Thursday, January 12, 2012

Jesus>religion

So there's this poem that this guy wrote and made a video of on youtube. It talks of how Jesus actually came to abolish religion and it just seperates us from are fellow worshippers of God. It has really opened my eyes. One of my friends was talking about how this one person who is like a sibling to me went to this party where some of the poeple were the most sinful people i ever knew and i was worried but i knew that i couldnt stop him from going. I heard that every other word that came out of his mouth was a cuss word. It made me recall the moments when he would be talking about poeple and would say "and other names that i can't say".
i would always counter this remark by asking him if they words he CAN'T say oor SHOULDN'T say. and he would always respond shouldn't. i know i have my flaws. im fighting my own demons. bad habits. sins. its a continuous battle that a lot of the time unfortuantely i just give in to. I wish i was just like Jamie on A Walk to Remember. She never cared what people think. She only thought of what God may have thought of her. Just enjoying life. But back to the religion. It's a funny story actually, when i was little, i didn't know what denomination i was. I didn't even know what a denomination! as i grew older i just assumed we were baptist. it was the most popular one i knew (the only one i knew). And then, when i was about 10 years old, i looked up at our church sign and read Short Mountain Methodist. But the thing is, it didnt change anything. a denomination is just a label. A boundary pretty much. But we are all worshipping the same God and reading from the Bible! so what went wrong? Interpretation. Point of View. it seperated us because people started pointing fingers saying "You're wrong!" "No you're wrong!" Where will it end? some churches even go so far as to not even letting single mothers, teen moms, those addicted to drugs into our church so it won't look bad. But that's why we have the church! this is from the video, "It's not a museum for good people, it's a hospital for the broken." This statement could not be more true.
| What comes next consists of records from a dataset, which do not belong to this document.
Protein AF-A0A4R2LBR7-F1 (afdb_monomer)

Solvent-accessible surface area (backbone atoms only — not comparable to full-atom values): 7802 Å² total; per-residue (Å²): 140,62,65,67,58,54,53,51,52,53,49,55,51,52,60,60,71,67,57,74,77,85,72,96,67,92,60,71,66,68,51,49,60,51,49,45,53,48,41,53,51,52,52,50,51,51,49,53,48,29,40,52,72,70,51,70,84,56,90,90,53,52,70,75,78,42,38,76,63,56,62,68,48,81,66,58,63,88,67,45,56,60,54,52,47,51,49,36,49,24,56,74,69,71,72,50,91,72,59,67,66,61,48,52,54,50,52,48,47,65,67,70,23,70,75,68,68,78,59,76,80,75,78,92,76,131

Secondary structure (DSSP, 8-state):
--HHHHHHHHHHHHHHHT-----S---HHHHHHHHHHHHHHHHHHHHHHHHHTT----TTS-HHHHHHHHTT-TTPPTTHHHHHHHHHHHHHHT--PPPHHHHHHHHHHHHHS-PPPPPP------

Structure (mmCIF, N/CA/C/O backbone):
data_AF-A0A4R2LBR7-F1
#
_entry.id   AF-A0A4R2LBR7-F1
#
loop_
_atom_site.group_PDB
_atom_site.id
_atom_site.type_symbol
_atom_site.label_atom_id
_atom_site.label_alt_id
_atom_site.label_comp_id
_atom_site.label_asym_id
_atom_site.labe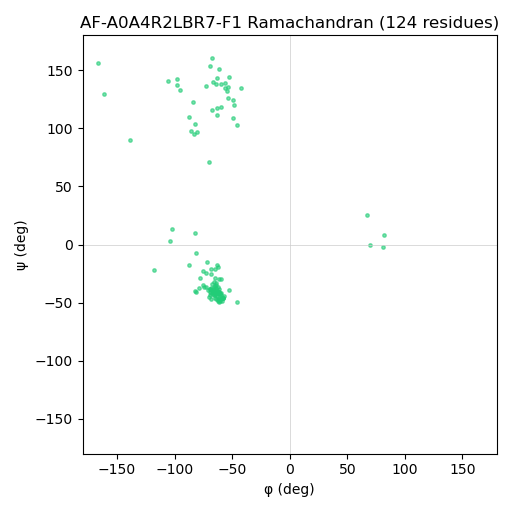l_entity_id
_atom_site.label_seq_id
_atom_site.pdbx_PDB_ins_code
_atom_site.Cartn_x
_atom_site.Cartn_y
_atom_site.Cartn_z
_atom_site.occupancy
_atom_site.B_iso_or_equiv
_atom_site.auth_seq_id
_atom_site.auth_comp_id
_atom_site.auth_asym_id
_atom_site.auth_atom_id
_atom_site.pdbx_PDB_model_num
ATOM 1 N N . MET A 1 1 ? -27.355 -33.247 -9.462 1.00 54.69 1 MET A N 1
ATOM 2 C CA . MET A 1 1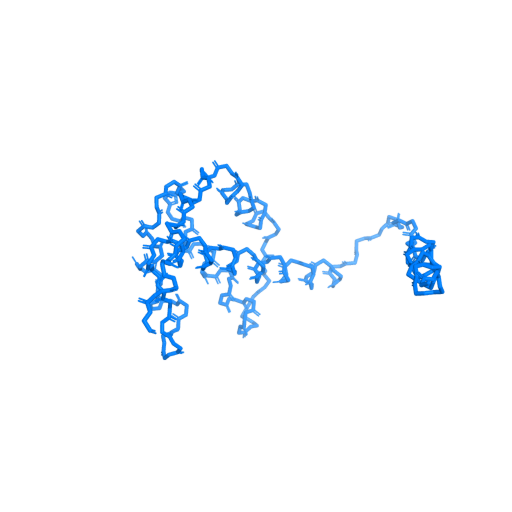 ? -26.547 -32.009 -9.600 1.00 54.69 1 MET A CA 1
ATOM 3 C C . MET A 1 1 ? -25.069 -32.350 -9.846 1.00 54.69 1 MET A C 1
ATOM 5 O O . MET A 1 1 ? -24.209 -31.992 -9.053 1.00 54.69 1 MET A O 1
ATOM 9 N N . THR A 1 2 ? -24.751 -33.067 -10.931 1.00 58.44 2 THR A N 1
ATOM 10 C CA . THR A 1 2 ? -23.417 -33.694 -11.116 1.00 58.44 2 THR A CA 1
ATOM 11 C C . THR A 1 2 ? -22.665 -33.147 -12.338 1.00 58.44 2 THR A C 1
ATOM 13 O O . THR A 1 2 ? -21.439 -33.155 -12.367 1.00 58.44 2 THR A O 1
ATOM 16 N N . GLN A 1 3 ? -23.385 -32.575 -13.309 1.00 64.19 3 GLN A N 1
ATOM 17 C CA . GLN A 1 3 ? -22.817 -32.056 -14.561 1.00 64.19 3 GLN A CA 1
ATOM 18 C C . GLN A 1 3 ? -21.952 -30.802 -14.372 1.00 64.19 3 GLN A C 1
ATOM 20 O O . GLN A 1 3 ? -20.897 -30.693 -14.987 1.00 64.19 3 GLN A O 1
ATOM 25 N N . VAL A 1 4 ? -22.335 -29.885 -13.476 1.00 67.62 4 VAL A N 1
ATOM 26 C CA . VAL A 1 4 ? -21.565 -28.650 -13.226 1.00 67.62 4 VAL A CA 1
ATOM 27 C C . VAL A 1 4 ? -20.182 -28.969 -12.651 1.00 67.62 4 VAL A C 1
ATOM 29 O O . VAL A 1 4 ? -19.190 -28.355 -13.028 1.00 67.62 4 VAL A O 1
ATOM 32 N N . ARG A 1 5 ? -20.097 -29.981 -11.782 1.00 66.00 5 ARG A N 1
ATOM 33 C CA . ARG A 1 5 ? -18.845 -30.381 -11.129 1.00 66.00 5 ARG A CA 1
ATOM 34 C C . ARG A 1 5 ? -17.868 -31.013 -12.125 1.00 66.00 5 ARG A C 1
ATOM 36 O O . ARG A 1 5 ? -16.700 -30.650 -12.137 1.00 66.00 5 ARG A O 1
ATOM 43 N N . GLN A 1 6 ? -18.374 -31.849 -13.034 1.00 69.81 6 GLN A N 1
ATOM 44 C CA . GLN A 1 6 ? -17.569 -32.431 -14.114 1.00 69.81 6 GLN A CA 1
ATOM 45 C C . GLN A 1 6 ? -17.055 -31.376 -15.100 1.00 69.81 6 GLN A C 1
ATOM 47 O O . GLN A 1 6 ? -15.922 -31.472 -15.571 1.00 69.81 6 GLN A O 1
ATOM 52 N N . LEU A 1 7 ? -17.855 -30.343 -15.375 1.00 70.31 7 LEU A N 1
ATOM 53 C CA . LEU A 1 7 ? -17.456 -29.251 -16.261 1.00 70.31 7 LEU A CA 1
ATOM 54 C C . LEU A 1 7 ? -16.342 -28.392 -15.635 1.00 70.31 7 LEU A C 1
ATOM 56 O O . LEU A 1 7 ? -15.384 -28.025 -16.316 1.00 70.31 7 LEU A O 1
ATOM 60 N N . LEU A 1 8 ? -16.420 -28.146 -14.322 1.00 71.19 8 LEU A N 1
ATOM 61 C CA . LEU A 1 8 ? -15.374 -27.454 -13.563 1.00 71.19 8 LEU A CA 1
ATOM 62 C C . LEU A 1 8 ? -14.073 -28.265 -13.487 1.00 71.19 8 LEU A C 1
ATOM 64 O O . LEU A 1 8 ? -12.996 -27.698 -13.681 1.00 71.19 8 LEU A O 1
ATOM 68 N N . ASP A 1 9 ? -14.156 -29.582 -13.285 1.00 73.75 9 ASP A N 1
ATOM 69 C CA . ASP A 1 9 ? -12.973 -30.450 -13.266 1.00 73.75 9 ASP A CA 1
ATOM 70 C C . ASP A 1 9 ? -12.290 -30.517 -14.639 1.00 73.75 9 ASP A C 1
ATOM 72 O O . ASP A 1 9 ? -11.062 -30.435 -14.733 1.00 73.75 9 ASP A O 1
ATOM 76 N N . GLN A 1 10 ? -13.056 -30.573 -15.733 1.00 73.00 10 GLN A N 1
ATOM 77 C CA . GLN A 1 10 ? -12.483 -30.548 -17.083 1.00 73.00 10 GLN A CA 1
ATOM 78 C C . GLN A 1 10 ? -11.797 -29.212 -17.406 1.00 73.00 10 GLN A C 1
ATOM 80 O O . GLN A 1 10 ? -10.714 -29.207 -18.003 1.00 73.00 10 GLN A O 1
ATOM 85 N N . LEU A 1 11 ? -12.368 -28.088 -16.961 1.00 67.81 11 LEU A N 1
ATOM 86 C CA . LEU A 1 11 ? -11.750 -26.762 -17.071 1.00 67.81 11 LEU A CA 1
ATOM 87 C C . LEU A 1 11 ? -10.453 -26.668 -16.261 1.00 67.81 11 LEU A C 1
ATOM 89 O O . LEU A 1 11 ? -9.424 -26.251 -16.798 1.00 67.81 11 LEU A O 1
ATOM 93 N N . ALA A 1 12 ? -10.463 -27.125 -15.008 1.00 67.06 12 ALA A N 1
ATOM 94 C CA . ALA A 1 12 ? -9.276 -27.137 -14.155 1.00 67.06 12 ALA A CA 1
ATOM 95 C C . ALA A 1 12 ? -8.156 -28.011 -14.744 1.00 67.06 12 ALA A C 1
ATOM 97 O O . ALA A 1 12 ? -6.980 -27.639 -14.704 1.00 67.06 12 ALA A O 1
ATOM 98 N N . THR A 1 13 ? -8.513 -29.146 -15.347 1.00 69.94 13 THR A N 1
ATOM 99 C CA . THR A 1 13 ? -7.544 -30.068 -15.953 1.00 69.94 13 THR A CA 1
ATOM 100 C C . THR A 1 13 ? -6.932 -29.489 -17.232 1.00 69.94 13 THR A C 1
ATOM 102 O O . THR A 1 13 ? -5.722 -29.609 -17.444 1.00 69.94 13 THR A O 1
ATOM 105 N N . ARG A 1 14 ? -7.726 -28.793 -18.060 1.00 65.44 14 ARG A N 1
ATOM 106 C CA . ARG A 1 14 ? -7.220 -28.090 -19.254 1.00 65.44 14 ARG A CA 1
ATOM 107 C C . ARG A 1 14 ? -6.306 -26.920 -18.894 1.00 65.44 14 ARG A C 1
ATOM 109 O O . ARG A 1 14 ? -5.251 -26.783 -19.504 1.00 65.44 14 ARG A O 1
ATOM 116 N N . LEU A 1 15 ? -6.645 -26.148 -17.861 1.00 61.47 15 LEU A N 1
ATOM 11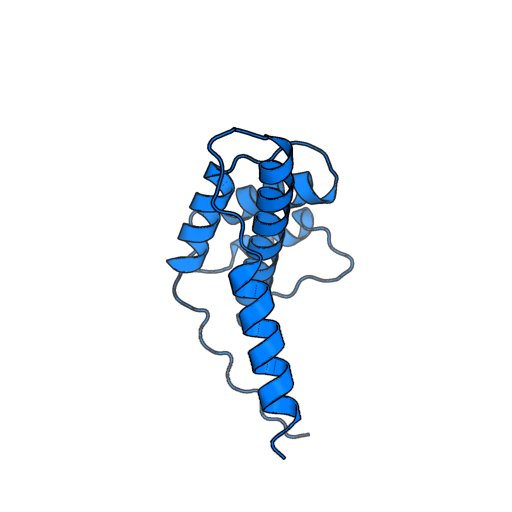7 C CA . LEU A 1 15 ? -5.808 -25.039 -17.384 1.00 61.47 15 LEU A CA 1
ATOM 118 C C . LEU A 1 15 ? -4.467 -25.515 -16.806 1.00 61.47 15 LEU A C 1
ATOM 120 O O . LEU A 1 15 ? -3.456 -24.836 -16.964 1.00 61.47 15 LEU A O 1
ATOM 124 N N . ARG A 1 16 ? -4.424 -26.701 -16.183 1.00 59.50 16 ARG A N 1
ATOM 125 C CA . ARG A 1 16 ? -3.169 -27.293 -15.682 1.00 59.50 16 ARG A CA 1
ATOM 126 C C . 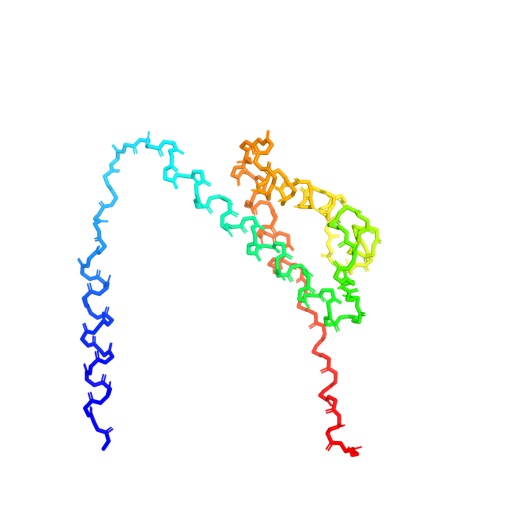ARG A 1 16 ? -2.285 -27.850 -16.798 1.00 59.50 16 ARG A C 1
ATOM 128 O O . ARG A 1 16 ? -1.068 -27.728 -16.706 1.00 59.50 16 ARG A O 1
ATOM 135 N N . ARG A 1 17 ? -2.876 -28.439 -17.845 1.00 57.28 17 ARG A N 1
ATOM 136 C CA . ARG A 1 17 ? -2.133 -28.963 -19.009 1.00 57.28 17 ARG A CA 1
ATOM 137 C C . ARG A 1 17 ? -1.632 -27.876 -19.959 1.00 57.28 17 ARG A C 1
ATOM 139 O O . ARG A 1 17 ? -0.663 -28.111 -20.664 1.00 57.28 17 ARG A O 1
ATOM 146 N N . ALA A 1 18 ? -2.251 -26.699 -19.951 1.00 51.41 18 ALA A N 1
ATOM 147 C CA . ALA A 1 18 ? -1.826 -25.555 -20.753 1.00 51.41 18 ALA A CA 1
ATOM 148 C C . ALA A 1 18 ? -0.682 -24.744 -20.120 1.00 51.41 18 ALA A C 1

It makes me question that if I even want to be part of my denomination but i love my church and the people around me and it's awesome. But im not going to worry about it now. It's a little bit harder than i thought it would be trying to Learn How to Breathe.

Thursday, January 5, 2012

Music=Life

If it were not for music, I do not think I would even have a being. I don't just listen to Music, I have a realtionship with it. People can find an out with music. It can take you away from this world and to another. I am always looking for good music that will lift me up, that will make me feel good with life, and most importantly a song that connects me with God.
Guess what people. THERE IS SUCH THING AS BAD MUSIC!
what is bad music though? I have an idea of what it is. No, it's not a certain type of genre that is bad. Here, in my opinion, is what bad music is: music that talks about having lots of sex, drugs, and alcohol. Also, songs that are just depressing and kinda in a teenage way make you want to give up on life. Sorta like making you depressed. Another type of bad music is music that just makes you tense and angry all the time. Our english teacher was having us listen to a list of random songs. Something about mood. I can not recall very well because im sure i just put it off as useless information until my mid-term. But there was a very sad song that played that just made me feel like crawling into a hole and sitting in the dark for the rest of the day. That is bad music. Then the next song was a crazy death metal tune that made so many people in the class tense up (me being one of them) that she had to change it kinda quick because it was so noticeable. The song just made me want to punch someone and I couldn't even tell what they were saying or what it was about! That's bad music. then the thirda song was the classic "Don't Worry be Happy". it just made me feel so happy and giddy that I just wanted to give everyone around me a hug. That's GOOD music.
So go out and listen to music like that. If your christian, listen to a christian station. I started listening to one this past summer and im hooked. It makes my day so much better. For others, im not sure what to tell you other than make a playlist of songs that lighten your day. "Outside My Window" by Sarah Buxton is my life's theme song! I swear, just listening to it shoots you with rainbows (in a good way). Now don't think that hard rock or just rock music is bad music. I listen to a rock band by the name of FireFlight and they make me energetic. Happy love songs like Taylor Swift's "Today Was a Fairytale" are great to becacuse they have such a happy ending and a happy energetic feel. Just find something that clicks. It's just that simple of a concept.
So please take my advice. Find music that makes your day good, that turns your frowns upside down, that makes your worst day the best. Find that music that connects you with God.
Find music that makes it easier to breathe.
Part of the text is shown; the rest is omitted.